Yesterday, we were informed that Hachette was eliminating their newsletter co-op program ($2,000), their author events co-op ($200 to $800 per year) and their Emerging Voices program ($200). These were all programs where bookstores acted in concert with Hachette to promote individual titles. We bought display quantities of 40 different titles and advertised them in our email newsletter to earn the $2,000. We hosted events to earn the $200 event co-op fee and, most importantly, we bought 10 copies of books by relatively unknown authors to earn the co-op attached with the Emerging Voices authors.

In most businesses, $3,000 might be a fairly insignificant amount. In the bookselling world where a profit of 2% is considered stellar, it is a critical sum. That's enough money to pay a bookseller for one hour of work every Monday through Saturday all year long. Unfortunately, that's how little booksellers earn. It's enough money that we and other stores have been brainstorming how we can possibly make cuts to save it. Heck, we are even buying cheaper toilet paper and paper towels just to realize a savings of about $1,000.

The worst part of Hachette's moves is that many of these programs are working. We bought 10 copies of Katie Crouch's Girls in Trucks when it appeared on the Emerging Voices last year. It's a book I probably would have brought in only two copies without the Hachette incentive. We have now sold 67 hardbacks and are expecting it to explode in paperback this summer.

"I think the newsletter program really worked," my Hachette rep Randy said. "You would change buys from three to eights. There were titles that you bought tens of that you never would have bought in those quantities without the extra money."

Earlier today I tried to reduce my buy of Giulia Melucci's I Loved, I Lost, I Made Spaghetti, one of this season's Emerging Voices books, from 10 to 3. It's too late. Hachette has already invoiced us. I can tell you in the future we won't look on Hachette's midlist titles with such a generous eye.

As usual, Hachette made it's decisions with very little input. No bookseller input at all from what I can tell. A little over a year ago, Hachette tried to unilaterally impose a case quantity minimum on hot new titles. That ill conceived idea, which now sounds brilliant compared to eliminating most of their co-op, met with such wrath from booksellers it was quickly rescinded.
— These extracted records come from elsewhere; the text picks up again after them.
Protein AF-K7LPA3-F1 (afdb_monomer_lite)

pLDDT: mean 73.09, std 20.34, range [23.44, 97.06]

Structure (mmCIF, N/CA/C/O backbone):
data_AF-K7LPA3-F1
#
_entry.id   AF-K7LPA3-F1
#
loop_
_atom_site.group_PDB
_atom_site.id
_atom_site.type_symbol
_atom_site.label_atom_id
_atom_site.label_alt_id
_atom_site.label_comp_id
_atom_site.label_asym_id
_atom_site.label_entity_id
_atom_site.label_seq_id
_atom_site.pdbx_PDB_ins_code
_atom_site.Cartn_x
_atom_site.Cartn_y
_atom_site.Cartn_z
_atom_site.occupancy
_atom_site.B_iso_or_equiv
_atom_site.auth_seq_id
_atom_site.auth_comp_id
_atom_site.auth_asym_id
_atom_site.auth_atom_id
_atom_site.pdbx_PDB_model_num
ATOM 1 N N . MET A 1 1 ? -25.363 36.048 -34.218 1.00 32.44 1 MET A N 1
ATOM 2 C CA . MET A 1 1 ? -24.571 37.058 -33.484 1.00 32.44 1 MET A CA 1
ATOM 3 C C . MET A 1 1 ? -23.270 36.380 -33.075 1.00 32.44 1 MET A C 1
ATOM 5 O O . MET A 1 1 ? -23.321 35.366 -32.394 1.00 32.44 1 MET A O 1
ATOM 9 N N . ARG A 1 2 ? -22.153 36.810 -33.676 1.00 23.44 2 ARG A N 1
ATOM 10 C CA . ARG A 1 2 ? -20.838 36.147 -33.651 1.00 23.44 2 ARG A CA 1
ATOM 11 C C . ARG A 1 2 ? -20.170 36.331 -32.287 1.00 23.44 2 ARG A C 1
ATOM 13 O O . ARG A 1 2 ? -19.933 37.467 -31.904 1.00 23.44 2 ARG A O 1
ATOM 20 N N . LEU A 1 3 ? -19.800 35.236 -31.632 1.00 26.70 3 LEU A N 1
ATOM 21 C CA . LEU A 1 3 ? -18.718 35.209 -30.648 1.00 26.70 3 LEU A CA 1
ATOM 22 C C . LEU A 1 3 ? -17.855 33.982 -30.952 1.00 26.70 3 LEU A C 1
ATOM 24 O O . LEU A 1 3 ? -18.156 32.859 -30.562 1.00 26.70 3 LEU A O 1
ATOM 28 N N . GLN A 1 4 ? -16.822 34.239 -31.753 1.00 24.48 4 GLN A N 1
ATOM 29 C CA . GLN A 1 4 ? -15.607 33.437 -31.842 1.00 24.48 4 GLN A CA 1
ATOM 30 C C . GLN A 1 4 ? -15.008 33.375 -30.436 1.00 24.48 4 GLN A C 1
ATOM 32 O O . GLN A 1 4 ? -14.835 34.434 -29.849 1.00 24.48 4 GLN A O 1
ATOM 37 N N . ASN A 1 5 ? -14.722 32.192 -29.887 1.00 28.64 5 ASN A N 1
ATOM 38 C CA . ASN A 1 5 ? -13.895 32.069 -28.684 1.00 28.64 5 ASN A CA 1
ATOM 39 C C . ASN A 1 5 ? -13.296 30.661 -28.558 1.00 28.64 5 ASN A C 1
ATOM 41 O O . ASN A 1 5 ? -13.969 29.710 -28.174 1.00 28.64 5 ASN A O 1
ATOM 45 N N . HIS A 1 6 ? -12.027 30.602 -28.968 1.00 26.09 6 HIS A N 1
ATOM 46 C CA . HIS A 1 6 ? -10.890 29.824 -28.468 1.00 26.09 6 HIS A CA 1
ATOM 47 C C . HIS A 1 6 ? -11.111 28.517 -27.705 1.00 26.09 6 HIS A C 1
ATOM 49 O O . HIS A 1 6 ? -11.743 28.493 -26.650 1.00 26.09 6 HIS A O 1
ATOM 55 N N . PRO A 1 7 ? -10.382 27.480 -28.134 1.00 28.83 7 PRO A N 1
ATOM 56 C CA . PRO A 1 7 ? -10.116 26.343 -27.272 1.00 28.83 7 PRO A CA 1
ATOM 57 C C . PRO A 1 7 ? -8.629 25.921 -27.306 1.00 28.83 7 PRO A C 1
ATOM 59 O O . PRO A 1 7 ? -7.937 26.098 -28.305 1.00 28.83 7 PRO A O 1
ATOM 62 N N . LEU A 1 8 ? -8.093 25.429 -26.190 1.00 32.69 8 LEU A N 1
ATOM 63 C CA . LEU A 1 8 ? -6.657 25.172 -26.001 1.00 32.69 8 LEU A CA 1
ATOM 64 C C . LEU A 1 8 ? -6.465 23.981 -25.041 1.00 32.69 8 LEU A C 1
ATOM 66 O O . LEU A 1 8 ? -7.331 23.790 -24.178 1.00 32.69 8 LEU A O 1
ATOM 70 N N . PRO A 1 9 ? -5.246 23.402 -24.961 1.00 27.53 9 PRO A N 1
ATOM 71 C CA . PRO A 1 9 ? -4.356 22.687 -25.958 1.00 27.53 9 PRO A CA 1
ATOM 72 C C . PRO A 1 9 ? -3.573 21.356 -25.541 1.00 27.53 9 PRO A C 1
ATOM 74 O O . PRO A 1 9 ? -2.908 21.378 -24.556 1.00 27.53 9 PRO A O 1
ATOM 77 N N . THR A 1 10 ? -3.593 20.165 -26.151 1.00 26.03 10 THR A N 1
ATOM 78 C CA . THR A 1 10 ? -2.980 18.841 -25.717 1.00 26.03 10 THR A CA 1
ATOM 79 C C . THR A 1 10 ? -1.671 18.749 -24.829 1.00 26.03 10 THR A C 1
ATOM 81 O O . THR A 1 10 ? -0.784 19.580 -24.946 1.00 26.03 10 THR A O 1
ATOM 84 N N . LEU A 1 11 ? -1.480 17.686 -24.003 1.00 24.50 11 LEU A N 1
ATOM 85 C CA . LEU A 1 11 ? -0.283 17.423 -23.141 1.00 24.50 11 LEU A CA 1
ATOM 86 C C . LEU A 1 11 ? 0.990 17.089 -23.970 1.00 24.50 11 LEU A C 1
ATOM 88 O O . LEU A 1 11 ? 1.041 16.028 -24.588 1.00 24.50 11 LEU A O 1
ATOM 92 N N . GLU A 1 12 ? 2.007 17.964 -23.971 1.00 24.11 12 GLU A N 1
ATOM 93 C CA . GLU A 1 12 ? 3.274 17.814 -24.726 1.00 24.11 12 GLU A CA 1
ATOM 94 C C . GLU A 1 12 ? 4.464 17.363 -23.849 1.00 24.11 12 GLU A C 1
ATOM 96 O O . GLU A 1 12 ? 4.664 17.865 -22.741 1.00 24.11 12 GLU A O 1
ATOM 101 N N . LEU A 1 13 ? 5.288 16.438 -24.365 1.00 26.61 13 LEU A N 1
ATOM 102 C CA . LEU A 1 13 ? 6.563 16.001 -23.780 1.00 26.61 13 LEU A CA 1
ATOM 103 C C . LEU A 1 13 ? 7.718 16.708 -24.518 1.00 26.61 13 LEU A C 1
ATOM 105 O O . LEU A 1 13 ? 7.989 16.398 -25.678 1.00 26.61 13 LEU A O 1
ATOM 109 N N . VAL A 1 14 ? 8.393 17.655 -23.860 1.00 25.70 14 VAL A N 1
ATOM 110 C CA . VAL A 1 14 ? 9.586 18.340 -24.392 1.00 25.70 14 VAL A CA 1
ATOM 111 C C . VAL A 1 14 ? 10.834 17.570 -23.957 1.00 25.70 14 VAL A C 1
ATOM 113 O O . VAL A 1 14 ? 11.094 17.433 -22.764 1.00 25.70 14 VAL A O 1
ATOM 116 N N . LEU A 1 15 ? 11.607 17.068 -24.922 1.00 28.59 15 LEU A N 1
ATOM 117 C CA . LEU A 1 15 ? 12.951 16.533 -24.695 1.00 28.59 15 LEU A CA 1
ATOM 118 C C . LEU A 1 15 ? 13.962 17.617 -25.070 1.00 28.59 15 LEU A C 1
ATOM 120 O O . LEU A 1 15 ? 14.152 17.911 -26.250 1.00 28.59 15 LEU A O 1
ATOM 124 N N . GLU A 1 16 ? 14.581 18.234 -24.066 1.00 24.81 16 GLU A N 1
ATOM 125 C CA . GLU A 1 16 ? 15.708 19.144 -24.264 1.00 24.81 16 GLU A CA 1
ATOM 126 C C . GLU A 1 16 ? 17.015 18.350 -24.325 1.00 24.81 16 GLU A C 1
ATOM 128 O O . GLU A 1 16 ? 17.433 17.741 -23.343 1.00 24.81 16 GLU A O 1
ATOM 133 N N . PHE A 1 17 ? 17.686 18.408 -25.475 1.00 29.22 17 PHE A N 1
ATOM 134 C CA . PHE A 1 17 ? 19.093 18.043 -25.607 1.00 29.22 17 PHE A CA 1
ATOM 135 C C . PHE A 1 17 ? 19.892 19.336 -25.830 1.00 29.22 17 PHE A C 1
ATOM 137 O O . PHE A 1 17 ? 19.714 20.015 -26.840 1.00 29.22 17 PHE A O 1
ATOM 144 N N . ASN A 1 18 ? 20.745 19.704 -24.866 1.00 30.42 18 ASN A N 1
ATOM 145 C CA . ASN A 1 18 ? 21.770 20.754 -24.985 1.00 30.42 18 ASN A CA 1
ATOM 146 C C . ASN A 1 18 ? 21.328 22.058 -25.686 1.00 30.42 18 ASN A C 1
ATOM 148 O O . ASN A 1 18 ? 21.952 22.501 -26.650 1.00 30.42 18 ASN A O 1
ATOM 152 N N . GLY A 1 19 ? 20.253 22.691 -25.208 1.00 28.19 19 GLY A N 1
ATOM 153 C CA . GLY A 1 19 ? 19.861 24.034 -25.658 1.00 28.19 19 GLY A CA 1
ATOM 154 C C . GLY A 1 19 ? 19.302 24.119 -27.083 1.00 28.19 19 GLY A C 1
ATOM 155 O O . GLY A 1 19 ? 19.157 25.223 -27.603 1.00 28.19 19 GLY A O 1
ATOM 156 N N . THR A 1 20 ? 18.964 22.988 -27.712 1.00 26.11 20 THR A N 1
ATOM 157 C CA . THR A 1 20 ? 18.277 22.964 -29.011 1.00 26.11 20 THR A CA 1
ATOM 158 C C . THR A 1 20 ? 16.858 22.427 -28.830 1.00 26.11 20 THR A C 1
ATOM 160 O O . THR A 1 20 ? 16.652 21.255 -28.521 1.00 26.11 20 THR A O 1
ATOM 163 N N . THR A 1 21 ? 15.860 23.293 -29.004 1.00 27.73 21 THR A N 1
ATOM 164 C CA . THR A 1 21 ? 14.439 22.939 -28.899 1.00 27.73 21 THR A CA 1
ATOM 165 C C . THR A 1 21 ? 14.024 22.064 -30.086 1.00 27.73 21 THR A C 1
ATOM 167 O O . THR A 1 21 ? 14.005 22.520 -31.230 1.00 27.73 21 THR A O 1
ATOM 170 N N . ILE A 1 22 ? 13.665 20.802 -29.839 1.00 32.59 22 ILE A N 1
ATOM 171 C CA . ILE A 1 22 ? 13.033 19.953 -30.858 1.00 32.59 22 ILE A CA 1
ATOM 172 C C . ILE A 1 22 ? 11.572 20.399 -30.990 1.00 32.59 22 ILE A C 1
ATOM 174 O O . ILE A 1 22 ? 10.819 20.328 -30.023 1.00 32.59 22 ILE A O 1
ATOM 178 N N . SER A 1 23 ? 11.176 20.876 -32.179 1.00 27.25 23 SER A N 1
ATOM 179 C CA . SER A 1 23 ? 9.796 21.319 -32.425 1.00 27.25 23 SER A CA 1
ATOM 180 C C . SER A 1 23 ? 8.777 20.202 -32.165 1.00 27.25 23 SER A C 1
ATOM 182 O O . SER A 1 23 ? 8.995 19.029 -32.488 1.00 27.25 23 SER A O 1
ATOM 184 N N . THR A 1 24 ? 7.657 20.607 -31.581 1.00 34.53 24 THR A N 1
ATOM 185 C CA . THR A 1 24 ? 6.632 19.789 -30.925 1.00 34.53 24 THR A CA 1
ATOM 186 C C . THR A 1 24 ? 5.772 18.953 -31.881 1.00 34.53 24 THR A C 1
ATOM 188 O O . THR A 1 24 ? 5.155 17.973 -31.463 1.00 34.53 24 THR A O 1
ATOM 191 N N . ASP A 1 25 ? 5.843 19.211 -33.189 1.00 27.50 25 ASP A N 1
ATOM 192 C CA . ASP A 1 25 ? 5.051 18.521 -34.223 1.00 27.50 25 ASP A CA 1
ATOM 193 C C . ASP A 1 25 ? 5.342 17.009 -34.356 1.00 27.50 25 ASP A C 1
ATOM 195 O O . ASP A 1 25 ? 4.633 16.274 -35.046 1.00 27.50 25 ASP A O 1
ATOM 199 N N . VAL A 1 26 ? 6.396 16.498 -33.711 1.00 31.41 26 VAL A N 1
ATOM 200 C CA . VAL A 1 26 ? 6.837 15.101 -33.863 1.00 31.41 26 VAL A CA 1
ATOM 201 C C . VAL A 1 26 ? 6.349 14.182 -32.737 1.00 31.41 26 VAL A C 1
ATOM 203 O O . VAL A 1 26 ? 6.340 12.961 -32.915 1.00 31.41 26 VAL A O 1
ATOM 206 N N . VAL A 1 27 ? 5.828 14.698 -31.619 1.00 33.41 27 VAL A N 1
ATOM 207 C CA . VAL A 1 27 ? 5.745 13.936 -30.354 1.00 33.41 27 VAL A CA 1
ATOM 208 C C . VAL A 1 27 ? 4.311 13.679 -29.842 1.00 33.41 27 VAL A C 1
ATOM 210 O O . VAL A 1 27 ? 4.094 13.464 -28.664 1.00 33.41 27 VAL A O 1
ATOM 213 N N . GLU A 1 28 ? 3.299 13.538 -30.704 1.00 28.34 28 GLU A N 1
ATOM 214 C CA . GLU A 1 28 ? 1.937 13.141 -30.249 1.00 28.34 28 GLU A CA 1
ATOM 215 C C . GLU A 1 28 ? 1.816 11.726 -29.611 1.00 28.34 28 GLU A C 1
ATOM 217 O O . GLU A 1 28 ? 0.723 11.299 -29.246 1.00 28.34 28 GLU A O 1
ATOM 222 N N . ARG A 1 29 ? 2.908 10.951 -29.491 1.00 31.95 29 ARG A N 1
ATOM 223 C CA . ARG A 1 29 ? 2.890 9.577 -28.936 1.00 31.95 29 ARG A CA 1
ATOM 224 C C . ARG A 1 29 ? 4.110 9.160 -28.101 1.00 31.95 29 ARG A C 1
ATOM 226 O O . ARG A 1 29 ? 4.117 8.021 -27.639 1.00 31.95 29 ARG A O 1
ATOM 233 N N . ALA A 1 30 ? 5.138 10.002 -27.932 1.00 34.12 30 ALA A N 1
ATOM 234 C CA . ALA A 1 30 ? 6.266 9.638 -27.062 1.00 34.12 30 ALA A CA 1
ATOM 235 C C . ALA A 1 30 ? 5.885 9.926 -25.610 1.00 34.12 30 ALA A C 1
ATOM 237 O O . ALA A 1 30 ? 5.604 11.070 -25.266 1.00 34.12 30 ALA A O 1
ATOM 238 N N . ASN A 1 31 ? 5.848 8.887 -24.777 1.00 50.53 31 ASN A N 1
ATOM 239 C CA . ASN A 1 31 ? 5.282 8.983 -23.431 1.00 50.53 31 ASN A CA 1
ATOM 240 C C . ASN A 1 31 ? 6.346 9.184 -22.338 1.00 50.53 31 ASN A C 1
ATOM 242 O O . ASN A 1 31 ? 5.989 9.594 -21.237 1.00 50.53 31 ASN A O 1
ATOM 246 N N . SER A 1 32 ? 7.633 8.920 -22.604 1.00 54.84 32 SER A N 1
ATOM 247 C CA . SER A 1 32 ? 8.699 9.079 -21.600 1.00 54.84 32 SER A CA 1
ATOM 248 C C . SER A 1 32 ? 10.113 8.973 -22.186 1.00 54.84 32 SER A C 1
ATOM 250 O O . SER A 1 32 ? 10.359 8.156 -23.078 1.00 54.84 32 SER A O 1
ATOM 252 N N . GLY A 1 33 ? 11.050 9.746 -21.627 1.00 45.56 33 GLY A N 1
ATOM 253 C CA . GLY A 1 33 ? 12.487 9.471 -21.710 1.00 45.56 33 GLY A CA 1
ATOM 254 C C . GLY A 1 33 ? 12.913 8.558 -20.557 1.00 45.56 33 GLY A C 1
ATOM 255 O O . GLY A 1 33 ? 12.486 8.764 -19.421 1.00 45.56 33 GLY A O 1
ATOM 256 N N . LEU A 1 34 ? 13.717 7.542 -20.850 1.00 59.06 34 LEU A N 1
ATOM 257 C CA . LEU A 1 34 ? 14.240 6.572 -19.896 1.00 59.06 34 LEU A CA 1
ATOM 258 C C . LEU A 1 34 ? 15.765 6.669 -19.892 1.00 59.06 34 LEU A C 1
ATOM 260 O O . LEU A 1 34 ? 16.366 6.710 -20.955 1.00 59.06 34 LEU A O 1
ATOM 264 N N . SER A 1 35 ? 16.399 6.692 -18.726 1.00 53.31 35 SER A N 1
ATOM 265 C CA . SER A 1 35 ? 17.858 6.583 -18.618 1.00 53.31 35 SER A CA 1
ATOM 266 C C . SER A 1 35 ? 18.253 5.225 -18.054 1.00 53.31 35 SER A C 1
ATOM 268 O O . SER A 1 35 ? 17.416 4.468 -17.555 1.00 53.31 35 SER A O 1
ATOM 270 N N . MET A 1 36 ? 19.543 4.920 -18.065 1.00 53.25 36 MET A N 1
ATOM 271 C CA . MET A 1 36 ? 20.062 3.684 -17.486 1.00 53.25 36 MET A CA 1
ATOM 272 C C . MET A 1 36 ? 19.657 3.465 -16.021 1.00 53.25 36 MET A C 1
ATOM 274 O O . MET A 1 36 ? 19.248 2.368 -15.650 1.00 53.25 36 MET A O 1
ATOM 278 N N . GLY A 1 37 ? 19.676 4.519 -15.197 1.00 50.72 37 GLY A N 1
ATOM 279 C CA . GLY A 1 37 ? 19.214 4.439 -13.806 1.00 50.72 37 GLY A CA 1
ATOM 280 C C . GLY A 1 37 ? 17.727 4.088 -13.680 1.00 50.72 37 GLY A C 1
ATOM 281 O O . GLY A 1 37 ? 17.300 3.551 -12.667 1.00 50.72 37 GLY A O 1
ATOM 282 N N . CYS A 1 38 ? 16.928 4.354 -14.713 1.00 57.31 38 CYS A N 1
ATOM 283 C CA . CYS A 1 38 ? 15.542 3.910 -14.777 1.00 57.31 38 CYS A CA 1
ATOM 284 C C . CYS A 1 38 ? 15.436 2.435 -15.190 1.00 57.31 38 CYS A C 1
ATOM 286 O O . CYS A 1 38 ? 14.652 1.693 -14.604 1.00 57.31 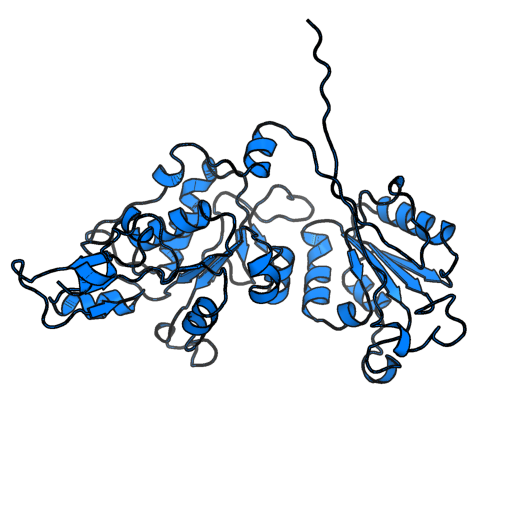38 CYS A O 1
ATOM 288 N N . ALA A 1 39 ? 16.267 1.983 -16.128 1.00 53.19 39 ALA A N 1
ATOM 289 C CA . ALA A 1 39 ? 16.285 0.592 -16.572 1.00 53.19 39 ALA A CA 1
ATOM 290 C C . ALA A 1 39 ? 16.766 -0.397 -15.489 1.00 53.19 39 ALA A C 1
ATOM 292 O O . ALA A 1 39 ? 16.405 -1.572 -15.521 1.00 53.19 39 ALA A O 1
ATOM 293 N N . THR A 1 40 ? 17.525 0.066 -14.488 1.00 49.03 40 THR A N 1
ATOM 294 C CA . THR A 1 40 ? 17.891 -0.744 -13.310 1.00 49.03 40 THR A CA 1
ATOM 295 C C . THR A 1 40 ? 16.768 -0.844 -12.273 1.00 49.03 40 THR A C 1
ATOM 297 O O . THR A 1 40 ? 16.763 -1.754 -11.440 1.00 49.03 40 THR A O 1
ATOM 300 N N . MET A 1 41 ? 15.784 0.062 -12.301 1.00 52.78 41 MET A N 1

One can only hope that this initiative meets the same fate. I doubt it. There is simply too much money on the table. It's a shame to see Hachette take their successes for granted and dump on the booksellers who have worked so hard to sell their titles. Something tells me that they won't get much bookseller support when the next tsunami hits the publishing world.

4 comments:

Giulia Melucci said...

I bet you'll sell all ten copies. I'll even put my money where my mouth is. If you don't sell seven by Memorial Day, I'll buy them from you. If you do, you buy another ten. Deal?

Arsen Kashkashian said...

Giulia,

I hope you are right. We are going to try. We've got them, we will try to move them.

Thanks for writing in.

Gwen said...

Rock on, Giulia! You're a good sport.

Amy Sandberg said...

Being about as familiar as one can be with co-op, I was very saddened and distressed to see the news from Hachette last week that they were eliminating all exempt co-op. I am constantly counseling stores to review Hachette titles first (all things being equal) in their newsletters and on their web sites(and to buy the min. quantities), because Hachette offered such generous terms. The idea has been that these reviews lead to greater sales, and we know they lead to increased purchases because of the minimum buy requirement. It would be nice if we could quantify these results, but I know, at least anecdotally, that the sales do improve with reviews.

What's distressing is that removing the appox. $3,000 per year in exempt co-op has a regressive impact. The stores who can afford it least (the indies, especially the smaller indies) get hit the hardest by this change. $3,000 is 1% of a $300,000 revenue, but only a tiny fraction of a $5 million revenue.

One last irony: if you multiply $3,000 by the approx. number of indies in the U.S. (200) you come up with a figure of $600,000. 10% of what Tina Fey was paid by LB for her memoir (sans proposal). Love ya Tina, but maybe you could kick back 10% to those who potentially need it more?